Voici un témoignage des plus émouvants que tout un chacun
devrait lire. Celui d’une femme, Angèle Lieby, dont la vie m’a basculé tout à
coup comme cela pourrait arriver à n’importe qui. Jusqu’ici, Angèle, âgée de
cinquante-sept ans, a mené une vie sans grands problèmes. Elle bénéficie d’une
bonne santé, fait du sport, participe régulièrement aux dix kilomètres de
Strasbourg où elle habite, part avec son mari faire de longues courses en
montagne l’été, exerce un métier assez physique sans jamais se plaindre.

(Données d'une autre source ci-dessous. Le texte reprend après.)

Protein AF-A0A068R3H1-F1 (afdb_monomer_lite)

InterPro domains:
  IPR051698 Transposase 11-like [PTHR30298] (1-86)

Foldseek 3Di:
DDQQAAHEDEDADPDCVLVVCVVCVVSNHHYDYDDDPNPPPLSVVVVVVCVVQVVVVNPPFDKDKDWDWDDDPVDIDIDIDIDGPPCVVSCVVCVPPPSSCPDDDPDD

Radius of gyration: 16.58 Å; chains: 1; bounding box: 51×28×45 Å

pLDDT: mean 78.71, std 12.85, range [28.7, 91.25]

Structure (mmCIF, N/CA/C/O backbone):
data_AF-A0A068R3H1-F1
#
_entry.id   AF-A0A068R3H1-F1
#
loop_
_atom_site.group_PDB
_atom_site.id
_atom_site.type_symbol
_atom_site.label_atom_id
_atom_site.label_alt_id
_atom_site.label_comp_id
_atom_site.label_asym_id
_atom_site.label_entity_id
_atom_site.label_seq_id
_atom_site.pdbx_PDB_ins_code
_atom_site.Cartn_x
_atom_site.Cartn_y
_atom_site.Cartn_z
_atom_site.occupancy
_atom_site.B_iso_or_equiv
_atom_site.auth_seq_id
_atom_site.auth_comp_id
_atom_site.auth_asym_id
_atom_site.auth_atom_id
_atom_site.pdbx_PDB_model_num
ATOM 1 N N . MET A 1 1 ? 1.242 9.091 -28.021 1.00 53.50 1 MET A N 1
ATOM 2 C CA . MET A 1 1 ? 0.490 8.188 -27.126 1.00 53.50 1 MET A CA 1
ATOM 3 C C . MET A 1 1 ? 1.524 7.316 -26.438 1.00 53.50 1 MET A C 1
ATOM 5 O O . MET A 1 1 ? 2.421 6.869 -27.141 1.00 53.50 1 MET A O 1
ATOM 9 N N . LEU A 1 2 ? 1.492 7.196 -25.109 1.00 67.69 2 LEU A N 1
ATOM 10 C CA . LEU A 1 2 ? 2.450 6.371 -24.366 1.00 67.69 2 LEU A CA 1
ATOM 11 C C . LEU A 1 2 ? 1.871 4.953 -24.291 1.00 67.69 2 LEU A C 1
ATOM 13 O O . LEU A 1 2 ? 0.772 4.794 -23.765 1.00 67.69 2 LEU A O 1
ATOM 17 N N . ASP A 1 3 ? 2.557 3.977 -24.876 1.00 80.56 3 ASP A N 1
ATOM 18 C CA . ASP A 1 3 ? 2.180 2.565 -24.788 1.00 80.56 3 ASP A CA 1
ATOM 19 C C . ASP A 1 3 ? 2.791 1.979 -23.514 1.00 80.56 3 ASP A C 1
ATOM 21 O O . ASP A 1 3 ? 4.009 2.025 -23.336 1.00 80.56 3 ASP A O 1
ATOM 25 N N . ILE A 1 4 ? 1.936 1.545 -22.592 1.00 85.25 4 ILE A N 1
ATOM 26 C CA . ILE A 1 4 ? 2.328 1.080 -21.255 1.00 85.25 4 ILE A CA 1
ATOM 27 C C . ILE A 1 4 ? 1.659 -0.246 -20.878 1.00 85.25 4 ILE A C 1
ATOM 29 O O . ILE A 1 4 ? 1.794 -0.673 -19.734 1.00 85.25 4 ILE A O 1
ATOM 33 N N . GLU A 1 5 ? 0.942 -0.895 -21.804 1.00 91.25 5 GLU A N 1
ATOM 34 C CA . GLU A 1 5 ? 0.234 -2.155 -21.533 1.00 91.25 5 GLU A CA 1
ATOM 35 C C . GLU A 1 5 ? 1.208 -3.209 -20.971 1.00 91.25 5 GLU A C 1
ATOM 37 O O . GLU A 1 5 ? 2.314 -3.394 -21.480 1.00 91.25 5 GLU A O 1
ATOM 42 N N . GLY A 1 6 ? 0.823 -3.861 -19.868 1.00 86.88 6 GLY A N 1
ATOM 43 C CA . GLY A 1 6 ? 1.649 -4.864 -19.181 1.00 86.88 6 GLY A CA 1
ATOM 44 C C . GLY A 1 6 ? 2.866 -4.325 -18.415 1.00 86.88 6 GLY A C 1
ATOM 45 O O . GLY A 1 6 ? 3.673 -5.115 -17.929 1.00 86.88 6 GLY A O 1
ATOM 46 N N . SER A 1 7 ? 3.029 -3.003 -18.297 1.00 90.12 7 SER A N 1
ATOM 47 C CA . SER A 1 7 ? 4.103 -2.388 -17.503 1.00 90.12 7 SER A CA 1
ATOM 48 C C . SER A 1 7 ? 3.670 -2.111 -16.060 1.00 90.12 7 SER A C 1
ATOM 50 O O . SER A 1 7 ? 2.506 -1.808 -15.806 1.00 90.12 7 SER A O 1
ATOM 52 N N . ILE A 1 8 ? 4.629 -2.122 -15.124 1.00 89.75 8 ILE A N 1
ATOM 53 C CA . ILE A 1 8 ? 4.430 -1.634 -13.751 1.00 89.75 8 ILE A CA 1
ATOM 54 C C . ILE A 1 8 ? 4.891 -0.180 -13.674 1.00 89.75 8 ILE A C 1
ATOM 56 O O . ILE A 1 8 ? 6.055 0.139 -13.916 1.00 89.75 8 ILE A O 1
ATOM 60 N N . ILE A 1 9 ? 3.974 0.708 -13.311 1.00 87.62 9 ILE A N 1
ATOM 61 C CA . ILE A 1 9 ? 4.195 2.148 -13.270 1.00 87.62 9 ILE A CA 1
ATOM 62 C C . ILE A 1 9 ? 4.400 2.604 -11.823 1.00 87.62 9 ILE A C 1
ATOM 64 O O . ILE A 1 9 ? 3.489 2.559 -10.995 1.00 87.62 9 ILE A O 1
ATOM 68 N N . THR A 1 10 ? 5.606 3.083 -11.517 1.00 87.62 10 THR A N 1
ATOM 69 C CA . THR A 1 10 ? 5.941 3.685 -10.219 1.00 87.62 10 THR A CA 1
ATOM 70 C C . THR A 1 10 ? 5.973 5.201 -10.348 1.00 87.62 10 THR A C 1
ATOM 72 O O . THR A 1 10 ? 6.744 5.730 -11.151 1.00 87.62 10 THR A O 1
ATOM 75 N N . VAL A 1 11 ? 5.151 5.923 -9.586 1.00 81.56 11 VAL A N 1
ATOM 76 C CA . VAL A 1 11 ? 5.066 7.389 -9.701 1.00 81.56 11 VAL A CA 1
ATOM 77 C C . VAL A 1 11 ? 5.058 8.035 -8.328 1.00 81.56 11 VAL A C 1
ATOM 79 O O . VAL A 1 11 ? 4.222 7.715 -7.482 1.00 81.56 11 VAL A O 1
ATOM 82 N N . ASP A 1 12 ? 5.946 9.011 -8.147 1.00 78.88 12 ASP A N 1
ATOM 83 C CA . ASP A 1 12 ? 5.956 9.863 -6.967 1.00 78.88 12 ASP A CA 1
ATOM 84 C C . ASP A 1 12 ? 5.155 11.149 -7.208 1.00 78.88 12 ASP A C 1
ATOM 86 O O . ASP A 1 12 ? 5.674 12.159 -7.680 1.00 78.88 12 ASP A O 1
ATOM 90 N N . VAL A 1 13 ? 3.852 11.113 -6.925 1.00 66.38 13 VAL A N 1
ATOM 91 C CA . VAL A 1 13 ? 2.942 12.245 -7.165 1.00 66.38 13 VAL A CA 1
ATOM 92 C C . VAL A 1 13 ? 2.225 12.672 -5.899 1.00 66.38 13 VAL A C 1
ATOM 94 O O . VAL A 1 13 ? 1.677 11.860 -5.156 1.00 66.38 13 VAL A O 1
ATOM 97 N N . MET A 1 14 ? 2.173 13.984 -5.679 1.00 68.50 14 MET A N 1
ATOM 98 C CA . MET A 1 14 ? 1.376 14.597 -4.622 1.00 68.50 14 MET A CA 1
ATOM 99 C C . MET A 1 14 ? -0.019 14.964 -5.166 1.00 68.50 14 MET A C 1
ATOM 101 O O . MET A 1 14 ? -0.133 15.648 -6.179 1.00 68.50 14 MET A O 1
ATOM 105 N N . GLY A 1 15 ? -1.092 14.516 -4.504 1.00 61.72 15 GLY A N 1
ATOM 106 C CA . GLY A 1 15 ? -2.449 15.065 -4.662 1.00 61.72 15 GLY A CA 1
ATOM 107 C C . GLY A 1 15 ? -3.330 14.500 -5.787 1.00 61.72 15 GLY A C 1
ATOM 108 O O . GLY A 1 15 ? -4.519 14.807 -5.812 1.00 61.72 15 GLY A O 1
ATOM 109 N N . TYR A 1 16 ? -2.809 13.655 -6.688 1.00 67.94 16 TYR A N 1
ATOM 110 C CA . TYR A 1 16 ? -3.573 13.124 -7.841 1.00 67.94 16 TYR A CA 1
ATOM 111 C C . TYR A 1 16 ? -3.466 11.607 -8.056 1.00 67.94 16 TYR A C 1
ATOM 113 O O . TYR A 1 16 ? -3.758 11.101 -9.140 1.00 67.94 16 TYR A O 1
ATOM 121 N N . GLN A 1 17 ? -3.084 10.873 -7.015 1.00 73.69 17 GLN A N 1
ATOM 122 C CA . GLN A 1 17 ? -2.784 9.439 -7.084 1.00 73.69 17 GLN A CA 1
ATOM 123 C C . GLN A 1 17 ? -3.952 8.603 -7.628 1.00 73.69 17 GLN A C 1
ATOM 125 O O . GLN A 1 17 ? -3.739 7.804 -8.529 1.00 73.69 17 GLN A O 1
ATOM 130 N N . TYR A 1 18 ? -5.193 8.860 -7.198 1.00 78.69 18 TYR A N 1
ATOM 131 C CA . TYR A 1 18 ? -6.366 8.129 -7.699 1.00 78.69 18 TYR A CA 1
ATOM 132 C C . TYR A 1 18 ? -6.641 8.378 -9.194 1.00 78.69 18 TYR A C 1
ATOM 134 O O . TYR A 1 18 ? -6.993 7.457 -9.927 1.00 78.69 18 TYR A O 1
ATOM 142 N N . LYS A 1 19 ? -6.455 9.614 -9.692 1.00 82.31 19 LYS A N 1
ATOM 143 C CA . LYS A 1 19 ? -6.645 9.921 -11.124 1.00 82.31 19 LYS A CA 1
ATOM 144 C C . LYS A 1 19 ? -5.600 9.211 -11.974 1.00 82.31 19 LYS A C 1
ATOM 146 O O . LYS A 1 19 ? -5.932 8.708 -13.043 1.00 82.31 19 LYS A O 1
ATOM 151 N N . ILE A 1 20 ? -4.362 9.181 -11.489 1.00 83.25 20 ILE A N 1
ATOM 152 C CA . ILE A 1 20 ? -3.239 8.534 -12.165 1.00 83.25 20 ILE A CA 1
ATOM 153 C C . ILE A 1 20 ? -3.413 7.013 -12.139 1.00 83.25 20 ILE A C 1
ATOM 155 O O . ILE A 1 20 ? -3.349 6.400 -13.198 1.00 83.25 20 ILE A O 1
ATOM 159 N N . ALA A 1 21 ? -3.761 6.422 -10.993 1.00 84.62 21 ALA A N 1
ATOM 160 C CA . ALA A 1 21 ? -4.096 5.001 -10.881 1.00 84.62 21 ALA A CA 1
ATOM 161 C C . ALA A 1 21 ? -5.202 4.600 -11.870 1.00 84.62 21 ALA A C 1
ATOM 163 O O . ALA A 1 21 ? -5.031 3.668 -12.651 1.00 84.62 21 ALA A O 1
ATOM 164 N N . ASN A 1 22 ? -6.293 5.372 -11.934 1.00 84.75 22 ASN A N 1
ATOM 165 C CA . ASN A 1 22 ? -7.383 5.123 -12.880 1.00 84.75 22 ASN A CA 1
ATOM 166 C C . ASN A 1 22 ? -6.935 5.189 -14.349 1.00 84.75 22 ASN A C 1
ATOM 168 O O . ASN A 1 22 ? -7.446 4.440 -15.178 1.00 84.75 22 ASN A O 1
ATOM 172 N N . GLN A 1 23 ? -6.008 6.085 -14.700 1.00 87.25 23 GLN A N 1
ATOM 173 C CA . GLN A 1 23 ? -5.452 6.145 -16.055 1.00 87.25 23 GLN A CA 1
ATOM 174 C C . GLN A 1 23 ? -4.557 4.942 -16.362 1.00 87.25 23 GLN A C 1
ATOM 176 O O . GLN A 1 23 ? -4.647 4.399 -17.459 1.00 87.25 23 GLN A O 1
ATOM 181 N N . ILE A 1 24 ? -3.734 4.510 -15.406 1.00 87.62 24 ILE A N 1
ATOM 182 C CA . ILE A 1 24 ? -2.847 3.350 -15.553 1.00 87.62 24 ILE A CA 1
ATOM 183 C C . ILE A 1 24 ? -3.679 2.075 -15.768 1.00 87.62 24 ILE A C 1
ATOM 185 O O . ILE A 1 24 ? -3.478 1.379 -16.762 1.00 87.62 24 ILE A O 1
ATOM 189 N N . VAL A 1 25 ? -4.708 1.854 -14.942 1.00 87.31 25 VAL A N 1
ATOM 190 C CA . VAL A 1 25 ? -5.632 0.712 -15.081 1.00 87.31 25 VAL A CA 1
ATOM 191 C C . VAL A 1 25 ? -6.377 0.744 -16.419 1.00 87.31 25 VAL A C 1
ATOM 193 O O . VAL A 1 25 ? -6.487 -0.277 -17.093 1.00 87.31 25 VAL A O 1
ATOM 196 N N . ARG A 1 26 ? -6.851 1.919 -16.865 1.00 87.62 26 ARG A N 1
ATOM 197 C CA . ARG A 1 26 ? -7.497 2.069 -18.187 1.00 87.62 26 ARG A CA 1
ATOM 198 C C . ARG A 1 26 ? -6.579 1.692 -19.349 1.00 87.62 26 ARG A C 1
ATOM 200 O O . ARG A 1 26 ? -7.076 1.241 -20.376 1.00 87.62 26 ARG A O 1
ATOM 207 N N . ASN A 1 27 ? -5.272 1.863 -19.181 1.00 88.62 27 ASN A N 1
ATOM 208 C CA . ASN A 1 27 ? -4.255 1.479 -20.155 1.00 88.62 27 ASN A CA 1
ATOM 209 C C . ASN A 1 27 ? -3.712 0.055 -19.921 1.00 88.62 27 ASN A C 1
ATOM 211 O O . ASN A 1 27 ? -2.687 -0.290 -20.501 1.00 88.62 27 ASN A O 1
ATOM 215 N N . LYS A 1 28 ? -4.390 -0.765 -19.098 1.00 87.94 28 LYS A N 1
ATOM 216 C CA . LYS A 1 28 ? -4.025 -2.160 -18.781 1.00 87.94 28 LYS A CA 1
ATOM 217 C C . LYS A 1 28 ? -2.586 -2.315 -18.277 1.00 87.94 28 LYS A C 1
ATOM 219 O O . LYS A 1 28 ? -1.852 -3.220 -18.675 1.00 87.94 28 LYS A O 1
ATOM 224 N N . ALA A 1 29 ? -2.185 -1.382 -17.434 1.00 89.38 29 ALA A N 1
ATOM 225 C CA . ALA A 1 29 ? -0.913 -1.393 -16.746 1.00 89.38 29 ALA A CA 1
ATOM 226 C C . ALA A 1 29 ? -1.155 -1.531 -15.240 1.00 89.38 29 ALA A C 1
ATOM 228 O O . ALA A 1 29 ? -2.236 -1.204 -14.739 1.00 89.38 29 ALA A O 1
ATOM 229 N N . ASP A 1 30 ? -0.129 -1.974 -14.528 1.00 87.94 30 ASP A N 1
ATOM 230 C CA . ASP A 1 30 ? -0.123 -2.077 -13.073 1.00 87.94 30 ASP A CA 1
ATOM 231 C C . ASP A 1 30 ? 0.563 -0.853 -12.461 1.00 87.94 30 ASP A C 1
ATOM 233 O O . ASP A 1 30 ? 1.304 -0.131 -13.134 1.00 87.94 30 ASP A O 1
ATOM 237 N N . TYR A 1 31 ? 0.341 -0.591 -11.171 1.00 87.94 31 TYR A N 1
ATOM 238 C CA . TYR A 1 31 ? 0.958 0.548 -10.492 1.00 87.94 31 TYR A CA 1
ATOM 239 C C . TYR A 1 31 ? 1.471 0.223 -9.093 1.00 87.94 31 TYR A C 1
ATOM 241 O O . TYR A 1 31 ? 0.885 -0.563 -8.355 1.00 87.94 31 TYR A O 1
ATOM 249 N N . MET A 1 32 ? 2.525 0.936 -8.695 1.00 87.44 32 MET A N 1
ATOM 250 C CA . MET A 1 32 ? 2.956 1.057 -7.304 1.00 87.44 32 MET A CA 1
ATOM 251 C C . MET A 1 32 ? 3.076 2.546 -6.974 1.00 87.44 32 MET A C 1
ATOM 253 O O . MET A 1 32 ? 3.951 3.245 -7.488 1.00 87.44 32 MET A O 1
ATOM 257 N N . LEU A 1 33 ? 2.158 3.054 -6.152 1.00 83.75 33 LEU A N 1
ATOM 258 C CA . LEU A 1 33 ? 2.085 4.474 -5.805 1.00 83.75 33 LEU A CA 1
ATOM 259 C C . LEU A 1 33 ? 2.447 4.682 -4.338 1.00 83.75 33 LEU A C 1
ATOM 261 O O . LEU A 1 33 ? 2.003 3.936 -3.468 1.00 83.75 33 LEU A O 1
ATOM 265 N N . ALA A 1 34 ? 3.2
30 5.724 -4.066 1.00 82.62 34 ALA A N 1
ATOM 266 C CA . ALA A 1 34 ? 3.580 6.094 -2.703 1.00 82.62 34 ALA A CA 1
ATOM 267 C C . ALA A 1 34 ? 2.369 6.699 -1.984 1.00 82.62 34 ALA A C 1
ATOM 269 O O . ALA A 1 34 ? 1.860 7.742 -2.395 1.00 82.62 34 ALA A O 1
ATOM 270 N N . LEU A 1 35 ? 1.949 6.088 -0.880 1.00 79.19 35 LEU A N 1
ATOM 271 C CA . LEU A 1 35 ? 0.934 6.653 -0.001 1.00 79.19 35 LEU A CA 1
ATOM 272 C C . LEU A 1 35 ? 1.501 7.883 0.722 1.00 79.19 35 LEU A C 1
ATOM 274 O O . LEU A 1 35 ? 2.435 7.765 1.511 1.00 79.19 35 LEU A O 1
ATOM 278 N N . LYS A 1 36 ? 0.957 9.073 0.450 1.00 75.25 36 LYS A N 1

Mais en cette veille de quatorze Juillet, elle est prise
d’un mal de tête violent et qui ne passe pas. A tel point qu’elle se fait
conduire par son mari à l’hôpital où l’on ne trouve rien et est sur le point de
la renvoyer avec un brin de moquerie envers une patiente que l’on trouve bien
douillette. Et puis c’est le grand trou noir. Quand Angèle revient à une forme
de conscience, elle réalise par les propos tenus autour d’elle qu’elle est dans
le coma, en réanimation, placée sous respirateur artificiel. Elle induit aussi
que les médecins sont incapables de la diagnostiquer, qu’ils ne comprennent pas
ce qui a pu se passer. Car Angèle, bien que totalement végétative, incapable du
moindre mouvement, ne réagissant à absolument aucun stimulus entend tout ce qui
se passe autour d’elle.
Commence alors un long calvaire où son angoisse fondamentale
est qu’on l’incinère vivante non sans lui avoir prélevé au préalable divers
organes car elle est donneuse. En effet, les médecins sont tellement persuadés
qu’elle est en état de quasi-mort qu’ils ont même ordonné à son mari de
s’occuper de ses obsèques et de prendre toute disposition puisqu’elle n’en a
que pour quelques jours tout au plus.
Grâce à l’amour extraordinaire de son mari et de leur fille
énormément présents auprès d’elle, grâce au refus aussi de son époux de se
résigner et de la considérer comme perdue, elle va finir par trouver la force
de faire couler une minuscule larme que sa fille saura voir et qui changera
tout d’autant qu’un microscopique mouvement d’un petit doigt viendra nier à
nouveau l’évidence médicale qui la considérait comme presque morte et sans
espoir de guérison quelconque.
Soutenue par cet amour et par une équipe médicale qui change
alors de posture, elle parviendra progressivement au bout d’une année, à force
de volonté farouche, à revenir à une vie quasi normale avec une obsession en
tête, celle de témoigner au nom de tous ces gisants considérés comme perdus à
jamais. Témoigner qu’un malade a priori inconscient n’est pas un objet mais un
être vivant qui comprend ce qui se passe autour de soi, qui souffre lors de
soins à la imite de la barbarie et dispensés à la va-vite parce que les équipes
sont débordées ou considèrent que le patient ne ressent rien, donc pourquoi le
traiter avec délicatesse. Témoigner aussi que l’on peut s’en sortir grâce à la
volonté, sous condition d’amour familial et du soutien indéfectible d’une
équipe de soignants qui porte un regard positif sur les malades. Témoigner
aussi que certains médecins, certaines infirmières n’ont pas leur place en milieu
hospitalier du fait de leur comportement ou de leurs propos dévastateurs.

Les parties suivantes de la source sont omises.